Central to the collaboration is SCRI’s Accelero, a next-generation clinical trial delivery model that streamlines operations and accelerates trial execution across SCRI’s network of more than 200 locations. By aligning Bristol Myers Squibb’s oncology pipeline with SCRI’s research infrastructure and expertise, the collaboration is designed to bring cutting-edge research directly to patients—where they live and receive care.

“At Bristol Myers Squibb, we recognize that accelerating clinical trial enrollment requires not only scientific innovation but also operational innovation. This includes a deep commitment to equity and inclusion, while we look to accelerate overall patient enrollment,” said Mokash Sharma, Senior Vice President, Global Development Operations, Bristol Myers Squibb. “Improving access to clinical research isn’t just about science—it’s about trust, and meeting people where they are. By leveraging data-driven strategies through our collaboration with Sarah Cannon Research Institute, we’re working to ensure that more patients—especially those from medically underserved populations—have access to vital cancer research advances in their communities.”

Through this collaboration, SCRI and Bristol Myers Squibb are expanding access to Bristol Myers Squibb’s therapies by embedding clinical trials in community settings. With more than 1,300 physicians engaged in research across over 20 states, SCRI’s network enables broader participation in clinical trials.

“Together, SCRI and Bristol Myers Squibb are translating innovative science into clinical trials and accelerating patient enrollment through SCRI’s Accelero model that prioritizes speed, quality, and access, and ultimately brings promising therapies to patients faster and closer to home,” said Dee Anna Smith, CEO, SCRI. “We look forward to the impact we will have together as we reach more patients and continue to redefine how clinical trials are delivered across the country.”

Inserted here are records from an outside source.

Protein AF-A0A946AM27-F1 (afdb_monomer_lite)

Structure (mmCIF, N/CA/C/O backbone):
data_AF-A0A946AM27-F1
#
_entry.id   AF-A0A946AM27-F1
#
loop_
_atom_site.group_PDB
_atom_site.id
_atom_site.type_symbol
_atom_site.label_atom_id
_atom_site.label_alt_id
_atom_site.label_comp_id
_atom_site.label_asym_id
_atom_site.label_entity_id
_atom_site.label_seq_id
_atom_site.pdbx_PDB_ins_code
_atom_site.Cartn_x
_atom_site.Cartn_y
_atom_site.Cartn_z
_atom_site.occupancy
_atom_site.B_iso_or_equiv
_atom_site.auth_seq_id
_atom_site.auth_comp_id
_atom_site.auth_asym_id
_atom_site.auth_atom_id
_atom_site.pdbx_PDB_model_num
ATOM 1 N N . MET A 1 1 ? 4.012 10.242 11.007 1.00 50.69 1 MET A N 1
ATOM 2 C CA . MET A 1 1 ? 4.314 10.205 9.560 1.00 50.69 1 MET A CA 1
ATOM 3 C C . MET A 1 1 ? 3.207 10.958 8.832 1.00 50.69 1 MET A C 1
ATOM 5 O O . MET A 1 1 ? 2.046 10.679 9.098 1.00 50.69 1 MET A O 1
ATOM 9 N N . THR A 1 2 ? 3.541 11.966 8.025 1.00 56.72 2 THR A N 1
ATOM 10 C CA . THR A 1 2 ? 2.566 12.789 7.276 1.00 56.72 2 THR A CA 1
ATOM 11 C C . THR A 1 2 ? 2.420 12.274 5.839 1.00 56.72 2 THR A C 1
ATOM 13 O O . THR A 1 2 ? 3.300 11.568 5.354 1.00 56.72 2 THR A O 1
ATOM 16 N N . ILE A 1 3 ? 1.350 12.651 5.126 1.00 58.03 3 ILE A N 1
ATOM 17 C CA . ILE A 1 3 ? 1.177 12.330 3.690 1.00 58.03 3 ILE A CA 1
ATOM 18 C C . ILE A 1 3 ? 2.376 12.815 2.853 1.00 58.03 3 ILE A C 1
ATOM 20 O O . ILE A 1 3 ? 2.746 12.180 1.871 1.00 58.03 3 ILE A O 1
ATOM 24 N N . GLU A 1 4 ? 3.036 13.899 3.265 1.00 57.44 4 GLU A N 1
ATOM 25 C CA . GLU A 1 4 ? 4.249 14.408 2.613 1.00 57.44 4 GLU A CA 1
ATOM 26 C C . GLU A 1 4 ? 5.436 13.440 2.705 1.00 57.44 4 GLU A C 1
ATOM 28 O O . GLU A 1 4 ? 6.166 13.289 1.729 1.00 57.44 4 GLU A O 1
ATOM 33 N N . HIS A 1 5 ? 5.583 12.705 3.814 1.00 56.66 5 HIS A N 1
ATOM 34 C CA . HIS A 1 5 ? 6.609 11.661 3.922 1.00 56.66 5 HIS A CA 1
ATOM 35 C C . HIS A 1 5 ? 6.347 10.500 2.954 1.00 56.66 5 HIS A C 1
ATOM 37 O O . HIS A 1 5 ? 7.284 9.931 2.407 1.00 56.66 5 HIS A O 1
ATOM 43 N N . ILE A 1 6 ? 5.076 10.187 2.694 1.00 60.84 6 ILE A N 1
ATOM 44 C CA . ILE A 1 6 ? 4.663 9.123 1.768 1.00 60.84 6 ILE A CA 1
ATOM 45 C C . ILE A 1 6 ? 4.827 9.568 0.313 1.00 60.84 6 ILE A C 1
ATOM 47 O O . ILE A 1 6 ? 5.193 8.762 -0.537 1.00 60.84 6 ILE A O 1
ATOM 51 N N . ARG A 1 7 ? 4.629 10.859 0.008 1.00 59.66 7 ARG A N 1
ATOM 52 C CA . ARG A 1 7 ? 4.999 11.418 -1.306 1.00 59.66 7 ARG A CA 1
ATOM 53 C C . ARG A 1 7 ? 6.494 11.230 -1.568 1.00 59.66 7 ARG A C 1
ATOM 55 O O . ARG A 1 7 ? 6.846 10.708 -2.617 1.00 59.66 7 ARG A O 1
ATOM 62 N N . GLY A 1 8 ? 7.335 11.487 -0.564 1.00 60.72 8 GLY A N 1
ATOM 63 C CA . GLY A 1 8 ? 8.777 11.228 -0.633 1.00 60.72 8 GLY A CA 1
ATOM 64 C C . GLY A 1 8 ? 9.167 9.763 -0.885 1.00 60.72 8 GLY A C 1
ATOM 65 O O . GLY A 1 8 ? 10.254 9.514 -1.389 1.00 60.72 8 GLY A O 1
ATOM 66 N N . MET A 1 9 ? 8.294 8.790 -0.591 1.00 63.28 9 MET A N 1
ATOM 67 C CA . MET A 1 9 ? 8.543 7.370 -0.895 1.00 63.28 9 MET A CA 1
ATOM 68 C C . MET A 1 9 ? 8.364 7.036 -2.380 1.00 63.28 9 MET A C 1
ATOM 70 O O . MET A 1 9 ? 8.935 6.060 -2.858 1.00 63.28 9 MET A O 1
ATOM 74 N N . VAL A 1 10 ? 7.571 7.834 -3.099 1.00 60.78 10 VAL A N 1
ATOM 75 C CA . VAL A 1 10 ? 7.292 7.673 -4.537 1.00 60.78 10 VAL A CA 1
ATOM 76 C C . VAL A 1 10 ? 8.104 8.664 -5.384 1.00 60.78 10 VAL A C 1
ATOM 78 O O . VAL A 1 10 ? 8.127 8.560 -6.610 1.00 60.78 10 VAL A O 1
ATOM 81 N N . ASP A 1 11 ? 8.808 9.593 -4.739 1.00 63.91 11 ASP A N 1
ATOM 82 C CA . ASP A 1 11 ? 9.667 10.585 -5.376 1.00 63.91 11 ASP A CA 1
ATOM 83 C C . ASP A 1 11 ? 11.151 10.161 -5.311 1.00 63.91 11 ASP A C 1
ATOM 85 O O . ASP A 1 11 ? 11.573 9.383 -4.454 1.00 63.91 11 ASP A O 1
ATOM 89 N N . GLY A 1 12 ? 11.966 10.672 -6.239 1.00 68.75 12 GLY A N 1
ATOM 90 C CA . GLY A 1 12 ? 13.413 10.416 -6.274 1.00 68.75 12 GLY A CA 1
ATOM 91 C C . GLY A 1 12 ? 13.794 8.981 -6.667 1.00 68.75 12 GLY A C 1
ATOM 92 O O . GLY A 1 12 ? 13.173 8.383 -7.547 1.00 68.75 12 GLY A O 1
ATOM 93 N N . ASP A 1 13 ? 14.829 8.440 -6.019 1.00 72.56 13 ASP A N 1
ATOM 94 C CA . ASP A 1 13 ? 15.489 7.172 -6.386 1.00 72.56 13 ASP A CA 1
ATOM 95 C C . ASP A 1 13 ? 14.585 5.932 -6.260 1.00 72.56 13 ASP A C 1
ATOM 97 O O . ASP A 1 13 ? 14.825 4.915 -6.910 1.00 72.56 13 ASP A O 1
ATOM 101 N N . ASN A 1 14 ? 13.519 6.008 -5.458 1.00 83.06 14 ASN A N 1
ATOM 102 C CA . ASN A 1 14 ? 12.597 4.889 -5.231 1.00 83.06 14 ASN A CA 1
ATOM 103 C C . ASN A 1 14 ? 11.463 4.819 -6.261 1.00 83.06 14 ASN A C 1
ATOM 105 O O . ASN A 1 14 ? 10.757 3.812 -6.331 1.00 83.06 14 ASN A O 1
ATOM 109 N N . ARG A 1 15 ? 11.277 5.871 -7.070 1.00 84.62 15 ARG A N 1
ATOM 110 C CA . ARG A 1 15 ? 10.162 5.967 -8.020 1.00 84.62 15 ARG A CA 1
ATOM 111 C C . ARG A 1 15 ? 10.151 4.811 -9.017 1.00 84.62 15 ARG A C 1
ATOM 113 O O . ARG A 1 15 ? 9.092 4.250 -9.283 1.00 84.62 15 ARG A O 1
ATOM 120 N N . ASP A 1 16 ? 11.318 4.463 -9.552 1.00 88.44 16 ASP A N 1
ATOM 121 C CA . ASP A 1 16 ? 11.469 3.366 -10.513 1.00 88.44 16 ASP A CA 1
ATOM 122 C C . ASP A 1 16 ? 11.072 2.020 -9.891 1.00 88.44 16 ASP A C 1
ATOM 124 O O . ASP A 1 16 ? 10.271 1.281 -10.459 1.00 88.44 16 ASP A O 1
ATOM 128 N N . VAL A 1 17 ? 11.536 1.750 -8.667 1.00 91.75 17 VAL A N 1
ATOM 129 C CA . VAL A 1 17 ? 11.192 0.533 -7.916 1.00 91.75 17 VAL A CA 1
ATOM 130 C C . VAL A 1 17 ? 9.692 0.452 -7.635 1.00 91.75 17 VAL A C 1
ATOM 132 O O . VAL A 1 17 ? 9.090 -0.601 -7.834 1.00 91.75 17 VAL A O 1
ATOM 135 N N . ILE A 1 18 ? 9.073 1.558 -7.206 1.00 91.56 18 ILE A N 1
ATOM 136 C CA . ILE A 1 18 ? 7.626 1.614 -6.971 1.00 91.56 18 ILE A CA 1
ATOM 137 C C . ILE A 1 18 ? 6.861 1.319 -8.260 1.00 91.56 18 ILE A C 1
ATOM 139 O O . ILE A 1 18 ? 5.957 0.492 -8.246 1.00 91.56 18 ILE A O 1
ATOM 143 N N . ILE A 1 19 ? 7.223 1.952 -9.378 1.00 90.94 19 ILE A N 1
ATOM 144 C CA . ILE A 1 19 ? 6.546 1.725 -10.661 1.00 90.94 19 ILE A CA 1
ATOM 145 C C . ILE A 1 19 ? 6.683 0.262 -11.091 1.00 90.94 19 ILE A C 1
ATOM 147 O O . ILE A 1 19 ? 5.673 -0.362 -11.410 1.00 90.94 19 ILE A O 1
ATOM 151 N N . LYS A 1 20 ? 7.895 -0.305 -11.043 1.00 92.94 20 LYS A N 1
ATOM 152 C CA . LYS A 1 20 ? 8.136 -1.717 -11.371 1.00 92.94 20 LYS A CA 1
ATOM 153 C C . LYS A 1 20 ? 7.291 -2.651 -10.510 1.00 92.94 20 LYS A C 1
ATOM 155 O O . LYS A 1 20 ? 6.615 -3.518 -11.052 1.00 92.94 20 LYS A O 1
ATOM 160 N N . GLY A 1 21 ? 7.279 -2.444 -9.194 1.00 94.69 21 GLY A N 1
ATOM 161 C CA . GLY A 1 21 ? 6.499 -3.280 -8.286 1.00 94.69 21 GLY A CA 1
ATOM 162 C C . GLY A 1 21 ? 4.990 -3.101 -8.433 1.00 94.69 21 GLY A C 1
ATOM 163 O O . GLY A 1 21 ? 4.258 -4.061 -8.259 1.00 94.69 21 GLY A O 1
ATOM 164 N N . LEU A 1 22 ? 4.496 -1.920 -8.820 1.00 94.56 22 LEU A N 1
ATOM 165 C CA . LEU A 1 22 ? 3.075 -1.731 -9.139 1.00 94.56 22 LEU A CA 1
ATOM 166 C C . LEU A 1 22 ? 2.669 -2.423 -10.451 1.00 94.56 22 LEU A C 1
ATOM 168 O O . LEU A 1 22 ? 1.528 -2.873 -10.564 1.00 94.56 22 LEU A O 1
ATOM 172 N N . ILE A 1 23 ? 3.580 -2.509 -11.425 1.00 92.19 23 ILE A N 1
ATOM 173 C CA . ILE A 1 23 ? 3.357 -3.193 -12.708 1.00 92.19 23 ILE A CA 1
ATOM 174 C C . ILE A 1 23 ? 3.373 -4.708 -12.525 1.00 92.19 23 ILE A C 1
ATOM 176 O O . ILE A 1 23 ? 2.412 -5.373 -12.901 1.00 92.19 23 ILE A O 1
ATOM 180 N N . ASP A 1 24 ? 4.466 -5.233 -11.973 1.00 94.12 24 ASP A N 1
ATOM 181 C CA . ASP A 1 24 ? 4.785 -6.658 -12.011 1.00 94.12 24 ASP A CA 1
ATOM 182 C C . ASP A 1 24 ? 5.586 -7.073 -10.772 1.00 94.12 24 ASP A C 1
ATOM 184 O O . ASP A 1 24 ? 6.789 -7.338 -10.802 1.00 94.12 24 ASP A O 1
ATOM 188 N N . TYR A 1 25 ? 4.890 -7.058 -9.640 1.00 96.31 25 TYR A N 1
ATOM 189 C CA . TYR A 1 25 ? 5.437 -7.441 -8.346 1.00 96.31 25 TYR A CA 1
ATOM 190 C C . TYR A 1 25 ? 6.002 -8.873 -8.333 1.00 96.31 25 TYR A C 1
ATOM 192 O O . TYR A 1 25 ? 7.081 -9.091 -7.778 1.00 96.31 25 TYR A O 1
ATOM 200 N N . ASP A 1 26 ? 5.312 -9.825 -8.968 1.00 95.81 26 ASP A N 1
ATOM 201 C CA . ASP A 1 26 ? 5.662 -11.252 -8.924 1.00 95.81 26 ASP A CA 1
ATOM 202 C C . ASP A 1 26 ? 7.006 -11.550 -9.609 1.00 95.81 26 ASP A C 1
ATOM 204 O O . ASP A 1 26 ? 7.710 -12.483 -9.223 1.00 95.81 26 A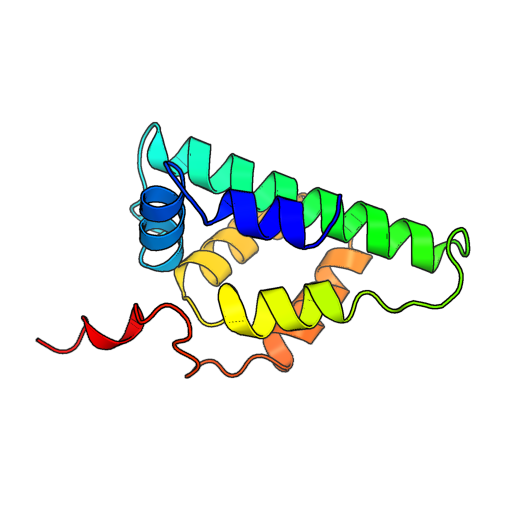SP A O 1
ATOM 208 N N . ASN A 1 27 ? 7.398 -10.730 -10.591 1.00 95.25 27 ASN A N 1
ATOM 209 C CA . ASN A 1 27 ? 8.682 -10.851 -11.288 1.00 95.25 27 ASN A CA 1
ATOM 210 C C . ASN A 1 27 ? 9.760 -9.890 -10.763 1.00 95.25 27 ASN A C 1
ATOM 212 O O . ASN A 1 27 ? 10.870 -9.828 -11.306 1.00 95.25 27 ASN A O 1
ATOM 216 N N . LEU A 1 28 ? 9.472 -9.132 -9.704 1.00 94.94 28 LEU A N 1
ATOM 217 C CA . LEU A 1 28 ? 10.438 -8.225 -9.102 1.00 94.94 28 LEU A CA 1
ATOM 218 C C . LEU A 1 28 ? 11.507 -9.038 -8.346 1.00 94.94 28 LEU A C 1
ATOM 220 O O . LEU A 1 28 ? 11.195 -9.902 -7.529 1.00 94.94 28 LEU A O 1
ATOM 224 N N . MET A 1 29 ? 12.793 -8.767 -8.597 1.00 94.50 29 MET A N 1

In the early phase of the collaboration, SCRI achieved a 45% reduction in study startup timelines across eight Bristol Myers Squibb clinical trials—significantly outperforming timelines observed at non-SCRI sites. By scaling these capabilities across SCRI’s research network, the collaboration reinforces a shared commitment to transforming clinical trial delivery and ensuring that more people can access the latest cancer treatments and innovations.